● Task brief: In the listing below, the lines starting with the line with "ATOM 99 N N" and going on through the line with "ATOM 115 C C" are to be reproduced exactly, and only those.

● Data extracts:
══════════════════════════════
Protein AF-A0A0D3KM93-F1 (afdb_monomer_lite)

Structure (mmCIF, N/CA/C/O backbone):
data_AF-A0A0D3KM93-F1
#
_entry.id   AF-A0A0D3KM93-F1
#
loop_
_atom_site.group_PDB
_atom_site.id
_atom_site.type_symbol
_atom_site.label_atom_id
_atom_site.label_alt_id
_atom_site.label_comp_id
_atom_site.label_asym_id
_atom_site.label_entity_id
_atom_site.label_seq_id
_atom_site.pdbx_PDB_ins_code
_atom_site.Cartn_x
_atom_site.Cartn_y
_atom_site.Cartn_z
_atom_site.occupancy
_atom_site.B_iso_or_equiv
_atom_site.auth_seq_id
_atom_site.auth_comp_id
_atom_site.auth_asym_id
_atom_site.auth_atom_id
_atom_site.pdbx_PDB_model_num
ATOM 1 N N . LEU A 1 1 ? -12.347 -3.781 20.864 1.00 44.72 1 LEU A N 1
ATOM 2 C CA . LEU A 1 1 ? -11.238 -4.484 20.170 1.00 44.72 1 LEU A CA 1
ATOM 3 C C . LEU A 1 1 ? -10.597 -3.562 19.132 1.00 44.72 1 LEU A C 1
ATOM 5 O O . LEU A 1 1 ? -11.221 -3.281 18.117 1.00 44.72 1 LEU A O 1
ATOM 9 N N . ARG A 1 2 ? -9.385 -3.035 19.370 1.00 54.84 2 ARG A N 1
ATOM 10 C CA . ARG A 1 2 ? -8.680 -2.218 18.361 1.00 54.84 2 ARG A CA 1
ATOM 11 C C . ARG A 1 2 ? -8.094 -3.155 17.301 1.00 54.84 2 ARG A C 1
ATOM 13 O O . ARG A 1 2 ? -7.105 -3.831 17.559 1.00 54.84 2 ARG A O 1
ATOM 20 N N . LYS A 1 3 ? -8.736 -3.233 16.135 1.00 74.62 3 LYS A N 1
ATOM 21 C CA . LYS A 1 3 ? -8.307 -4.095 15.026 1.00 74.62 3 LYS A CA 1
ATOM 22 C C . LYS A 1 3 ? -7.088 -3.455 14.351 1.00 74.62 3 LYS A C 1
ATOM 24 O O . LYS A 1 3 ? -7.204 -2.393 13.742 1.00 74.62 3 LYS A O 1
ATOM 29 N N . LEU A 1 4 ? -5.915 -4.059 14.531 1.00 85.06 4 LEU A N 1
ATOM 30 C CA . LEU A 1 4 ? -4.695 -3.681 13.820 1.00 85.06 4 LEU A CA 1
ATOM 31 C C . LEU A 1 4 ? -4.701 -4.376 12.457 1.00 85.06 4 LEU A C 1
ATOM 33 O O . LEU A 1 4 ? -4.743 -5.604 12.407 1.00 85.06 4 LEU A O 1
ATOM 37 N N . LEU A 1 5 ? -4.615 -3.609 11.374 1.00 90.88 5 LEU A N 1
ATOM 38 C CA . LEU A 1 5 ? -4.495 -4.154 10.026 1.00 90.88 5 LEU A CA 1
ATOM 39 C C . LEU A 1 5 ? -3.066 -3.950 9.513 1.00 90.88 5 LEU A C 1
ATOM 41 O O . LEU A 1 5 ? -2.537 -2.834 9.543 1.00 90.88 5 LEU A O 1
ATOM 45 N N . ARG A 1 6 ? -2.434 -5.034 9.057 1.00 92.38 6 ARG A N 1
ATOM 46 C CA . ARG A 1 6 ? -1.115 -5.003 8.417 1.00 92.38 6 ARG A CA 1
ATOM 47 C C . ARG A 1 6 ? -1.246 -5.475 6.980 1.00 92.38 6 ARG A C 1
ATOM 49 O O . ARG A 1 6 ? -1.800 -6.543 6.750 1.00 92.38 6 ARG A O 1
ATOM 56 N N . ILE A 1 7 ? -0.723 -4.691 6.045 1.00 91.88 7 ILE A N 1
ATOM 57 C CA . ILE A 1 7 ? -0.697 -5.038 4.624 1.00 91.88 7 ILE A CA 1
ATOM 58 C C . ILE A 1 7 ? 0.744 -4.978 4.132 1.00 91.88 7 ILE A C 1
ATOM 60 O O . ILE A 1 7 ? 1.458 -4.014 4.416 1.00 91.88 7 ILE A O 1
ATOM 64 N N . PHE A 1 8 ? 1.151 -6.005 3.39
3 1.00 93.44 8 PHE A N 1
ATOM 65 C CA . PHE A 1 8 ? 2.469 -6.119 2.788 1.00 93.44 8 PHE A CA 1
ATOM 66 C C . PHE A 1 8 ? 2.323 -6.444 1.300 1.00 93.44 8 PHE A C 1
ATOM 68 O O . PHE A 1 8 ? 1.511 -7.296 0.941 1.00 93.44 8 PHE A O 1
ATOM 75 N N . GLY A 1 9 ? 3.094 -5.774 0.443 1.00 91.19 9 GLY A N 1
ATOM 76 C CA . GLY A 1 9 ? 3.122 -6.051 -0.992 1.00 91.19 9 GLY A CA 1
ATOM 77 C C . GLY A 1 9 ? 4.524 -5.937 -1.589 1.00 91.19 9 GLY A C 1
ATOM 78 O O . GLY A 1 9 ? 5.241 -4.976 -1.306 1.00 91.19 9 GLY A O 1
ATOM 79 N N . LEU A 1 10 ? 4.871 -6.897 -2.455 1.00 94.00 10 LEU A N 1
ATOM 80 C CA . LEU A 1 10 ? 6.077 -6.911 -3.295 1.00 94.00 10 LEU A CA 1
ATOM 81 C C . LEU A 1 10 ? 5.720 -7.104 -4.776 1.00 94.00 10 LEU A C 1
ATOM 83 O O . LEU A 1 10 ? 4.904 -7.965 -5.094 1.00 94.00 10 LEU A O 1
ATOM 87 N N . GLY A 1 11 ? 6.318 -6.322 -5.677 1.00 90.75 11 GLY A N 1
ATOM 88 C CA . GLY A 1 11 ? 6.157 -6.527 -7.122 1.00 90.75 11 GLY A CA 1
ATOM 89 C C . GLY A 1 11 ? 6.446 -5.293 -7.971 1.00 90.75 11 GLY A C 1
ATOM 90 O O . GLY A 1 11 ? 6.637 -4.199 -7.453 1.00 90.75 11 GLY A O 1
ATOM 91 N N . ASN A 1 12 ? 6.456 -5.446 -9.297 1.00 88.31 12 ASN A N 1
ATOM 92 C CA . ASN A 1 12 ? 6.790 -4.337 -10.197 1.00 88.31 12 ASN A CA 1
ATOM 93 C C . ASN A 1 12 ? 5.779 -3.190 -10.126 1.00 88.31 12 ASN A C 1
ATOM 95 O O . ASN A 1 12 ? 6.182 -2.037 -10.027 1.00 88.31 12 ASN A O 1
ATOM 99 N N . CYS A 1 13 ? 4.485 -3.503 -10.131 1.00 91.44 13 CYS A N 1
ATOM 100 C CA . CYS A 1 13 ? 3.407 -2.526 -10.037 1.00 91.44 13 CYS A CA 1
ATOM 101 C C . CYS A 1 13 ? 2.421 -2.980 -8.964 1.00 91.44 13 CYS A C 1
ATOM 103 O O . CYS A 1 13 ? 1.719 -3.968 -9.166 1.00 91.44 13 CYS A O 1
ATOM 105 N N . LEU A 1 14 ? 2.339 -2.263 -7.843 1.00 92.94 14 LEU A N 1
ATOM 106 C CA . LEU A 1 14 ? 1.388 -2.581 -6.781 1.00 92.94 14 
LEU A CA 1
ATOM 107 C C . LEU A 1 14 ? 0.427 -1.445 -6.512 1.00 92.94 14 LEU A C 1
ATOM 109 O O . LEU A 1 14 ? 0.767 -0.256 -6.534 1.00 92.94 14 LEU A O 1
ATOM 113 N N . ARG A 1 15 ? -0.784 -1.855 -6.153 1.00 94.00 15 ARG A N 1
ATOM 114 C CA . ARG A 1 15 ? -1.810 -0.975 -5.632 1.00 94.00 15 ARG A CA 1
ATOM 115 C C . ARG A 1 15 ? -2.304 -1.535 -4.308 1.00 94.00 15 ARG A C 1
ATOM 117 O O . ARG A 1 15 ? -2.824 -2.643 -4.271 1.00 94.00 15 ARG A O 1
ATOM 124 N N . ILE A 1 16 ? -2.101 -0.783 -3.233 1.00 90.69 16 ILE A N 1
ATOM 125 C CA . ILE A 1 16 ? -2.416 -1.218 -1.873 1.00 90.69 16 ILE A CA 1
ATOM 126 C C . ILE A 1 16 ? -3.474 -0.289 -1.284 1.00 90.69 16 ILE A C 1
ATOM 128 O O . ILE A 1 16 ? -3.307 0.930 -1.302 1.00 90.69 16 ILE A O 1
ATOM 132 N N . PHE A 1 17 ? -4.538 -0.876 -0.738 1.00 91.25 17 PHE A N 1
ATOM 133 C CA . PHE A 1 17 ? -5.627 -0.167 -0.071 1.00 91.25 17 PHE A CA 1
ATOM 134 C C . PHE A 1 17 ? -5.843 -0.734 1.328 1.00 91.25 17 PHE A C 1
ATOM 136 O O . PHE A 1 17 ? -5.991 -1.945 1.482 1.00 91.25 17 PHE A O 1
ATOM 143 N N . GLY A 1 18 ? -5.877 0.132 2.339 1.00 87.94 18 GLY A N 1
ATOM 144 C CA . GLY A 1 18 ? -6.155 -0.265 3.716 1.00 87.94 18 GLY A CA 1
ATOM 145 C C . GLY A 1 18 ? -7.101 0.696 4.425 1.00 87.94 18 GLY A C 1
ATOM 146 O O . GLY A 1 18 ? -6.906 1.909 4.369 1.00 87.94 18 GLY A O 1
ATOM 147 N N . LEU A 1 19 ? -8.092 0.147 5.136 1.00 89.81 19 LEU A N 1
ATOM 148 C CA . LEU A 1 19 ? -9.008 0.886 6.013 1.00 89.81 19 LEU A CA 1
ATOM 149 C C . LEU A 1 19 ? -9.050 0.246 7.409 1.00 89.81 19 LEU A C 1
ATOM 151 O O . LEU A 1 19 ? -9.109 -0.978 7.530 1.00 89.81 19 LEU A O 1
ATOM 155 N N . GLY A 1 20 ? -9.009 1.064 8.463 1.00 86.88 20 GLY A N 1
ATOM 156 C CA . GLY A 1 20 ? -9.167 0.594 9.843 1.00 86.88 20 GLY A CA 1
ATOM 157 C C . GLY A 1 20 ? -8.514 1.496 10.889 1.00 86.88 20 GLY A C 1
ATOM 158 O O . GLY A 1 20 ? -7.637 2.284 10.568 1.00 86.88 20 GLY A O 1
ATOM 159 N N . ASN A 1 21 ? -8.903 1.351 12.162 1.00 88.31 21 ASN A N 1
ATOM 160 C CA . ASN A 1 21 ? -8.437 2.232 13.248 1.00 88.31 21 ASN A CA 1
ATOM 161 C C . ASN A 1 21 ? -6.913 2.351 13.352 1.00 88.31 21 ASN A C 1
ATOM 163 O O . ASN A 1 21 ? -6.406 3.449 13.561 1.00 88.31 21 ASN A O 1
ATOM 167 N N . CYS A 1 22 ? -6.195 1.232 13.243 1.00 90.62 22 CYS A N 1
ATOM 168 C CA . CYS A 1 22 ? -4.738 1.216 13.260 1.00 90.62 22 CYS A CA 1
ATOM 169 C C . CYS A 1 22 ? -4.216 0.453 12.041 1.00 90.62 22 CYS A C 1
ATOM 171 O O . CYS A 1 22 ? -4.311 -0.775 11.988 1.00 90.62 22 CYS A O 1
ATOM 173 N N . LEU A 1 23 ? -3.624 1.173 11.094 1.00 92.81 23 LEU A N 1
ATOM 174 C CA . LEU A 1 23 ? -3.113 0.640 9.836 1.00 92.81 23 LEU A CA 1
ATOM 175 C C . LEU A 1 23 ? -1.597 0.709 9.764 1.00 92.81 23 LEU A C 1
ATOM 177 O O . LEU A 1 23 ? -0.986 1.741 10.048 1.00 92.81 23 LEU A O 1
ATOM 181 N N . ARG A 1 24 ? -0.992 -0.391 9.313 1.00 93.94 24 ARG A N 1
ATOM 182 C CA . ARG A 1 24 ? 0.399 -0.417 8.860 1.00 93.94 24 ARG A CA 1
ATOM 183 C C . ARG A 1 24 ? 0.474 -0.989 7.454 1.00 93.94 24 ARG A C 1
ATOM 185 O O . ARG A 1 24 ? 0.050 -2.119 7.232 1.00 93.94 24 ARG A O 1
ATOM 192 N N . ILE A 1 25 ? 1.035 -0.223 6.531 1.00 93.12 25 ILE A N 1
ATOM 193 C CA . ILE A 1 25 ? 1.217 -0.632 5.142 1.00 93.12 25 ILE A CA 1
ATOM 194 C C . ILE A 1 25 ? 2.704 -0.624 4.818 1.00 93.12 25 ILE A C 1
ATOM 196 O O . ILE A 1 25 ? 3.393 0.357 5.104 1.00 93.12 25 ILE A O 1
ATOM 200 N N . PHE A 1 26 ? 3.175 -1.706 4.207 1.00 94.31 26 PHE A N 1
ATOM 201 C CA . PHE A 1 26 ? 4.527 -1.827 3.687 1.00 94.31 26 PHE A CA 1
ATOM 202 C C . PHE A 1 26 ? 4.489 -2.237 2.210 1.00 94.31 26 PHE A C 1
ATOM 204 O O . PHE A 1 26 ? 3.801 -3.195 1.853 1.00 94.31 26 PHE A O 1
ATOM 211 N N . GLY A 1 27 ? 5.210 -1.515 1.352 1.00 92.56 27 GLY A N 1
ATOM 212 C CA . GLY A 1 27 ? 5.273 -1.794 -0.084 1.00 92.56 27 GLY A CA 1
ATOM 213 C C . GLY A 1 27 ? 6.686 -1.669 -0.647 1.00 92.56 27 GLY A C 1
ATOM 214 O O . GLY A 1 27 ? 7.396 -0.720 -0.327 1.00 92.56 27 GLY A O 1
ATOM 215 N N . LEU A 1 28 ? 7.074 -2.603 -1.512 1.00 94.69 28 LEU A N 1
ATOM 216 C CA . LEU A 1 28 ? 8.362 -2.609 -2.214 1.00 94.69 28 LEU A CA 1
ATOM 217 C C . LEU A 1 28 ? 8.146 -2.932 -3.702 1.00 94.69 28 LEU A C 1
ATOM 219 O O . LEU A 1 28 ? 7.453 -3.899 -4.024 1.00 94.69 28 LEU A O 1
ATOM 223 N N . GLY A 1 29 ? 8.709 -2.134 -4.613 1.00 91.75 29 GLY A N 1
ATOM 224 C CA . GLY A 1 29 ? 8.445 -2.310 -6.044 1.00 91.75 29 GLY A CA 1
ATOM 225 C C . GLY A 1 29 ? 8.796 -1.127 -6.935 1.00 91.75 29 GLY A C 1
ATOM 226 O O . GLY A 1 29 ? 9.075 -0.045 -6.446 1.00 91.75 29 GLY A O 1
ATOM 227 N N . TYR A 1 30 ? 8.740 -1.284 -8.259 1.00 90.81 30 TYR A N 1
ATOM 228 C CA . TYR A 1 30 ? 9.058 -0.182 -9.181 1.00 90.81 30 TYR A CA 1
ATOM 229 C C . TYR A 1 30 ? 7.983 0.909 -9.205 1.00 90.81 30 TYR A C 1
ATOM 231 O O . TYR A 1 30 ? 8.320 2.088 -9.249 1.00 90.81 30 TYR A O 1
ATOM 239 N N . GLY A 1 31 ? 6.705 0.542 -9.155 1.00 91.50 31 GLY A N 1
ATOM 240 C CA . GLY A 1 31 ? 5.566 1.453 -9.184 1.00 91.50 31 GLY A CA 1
══════════════════════════════
● Answer box:
ATOM 99 N N . CYS A 1 13 ? 4.485 -3.503 -10.131 1.00 91.44 13 CYS A N 1
ATOM 100 C CA . CYS A 1 13 ? 3.407 -2.526 -10.037 1.00 91.44 13 CYS A CA 1
ATOM 101 C C . CYS A 1 13 ? 2.421 -2.980 -8.964 1.00 91.44 13 CYS A C 1
ATOM 103 O O . CYS A 1 13 ? 1.719 -3.968 -9.166 1.00 91.44 13 CYS A O 1
ATOM 105 N N . LEU A 1 14 ? 2.339 -2.263 -7.843 1.00 92.94 14 LEU A N 1
ATOM 106 C CA . LEU A 1 14 ? 1.388 -2.581 -6.781 1.00 92.94 14 
LEU A CA 1
ATOM 107 C C . LEU A 1 14 ? 0.427 -1.445 -6.512 1.00 92.94 14 LEU A C 1
ATOM 109 O O . LEU A 1 14 ? 0.767 -0.256 -6.534 1.00 92.94 14 LEU A O 1
ATOM 113 N N . ARG A 1 15 ? -0.784 -1.855 -6.153 1.00 94.00 15 ARG A N 1
ATOM 114 C CA . ARG A 1 15 ? -1.810 -0.975 -5.632 1.00 94.00 15 ARG A CA 1
ATOM 115 C C . ARG A 1 15 ? -2.304 -1.535 -4.308 1.00 94.00 15 ARG A C 1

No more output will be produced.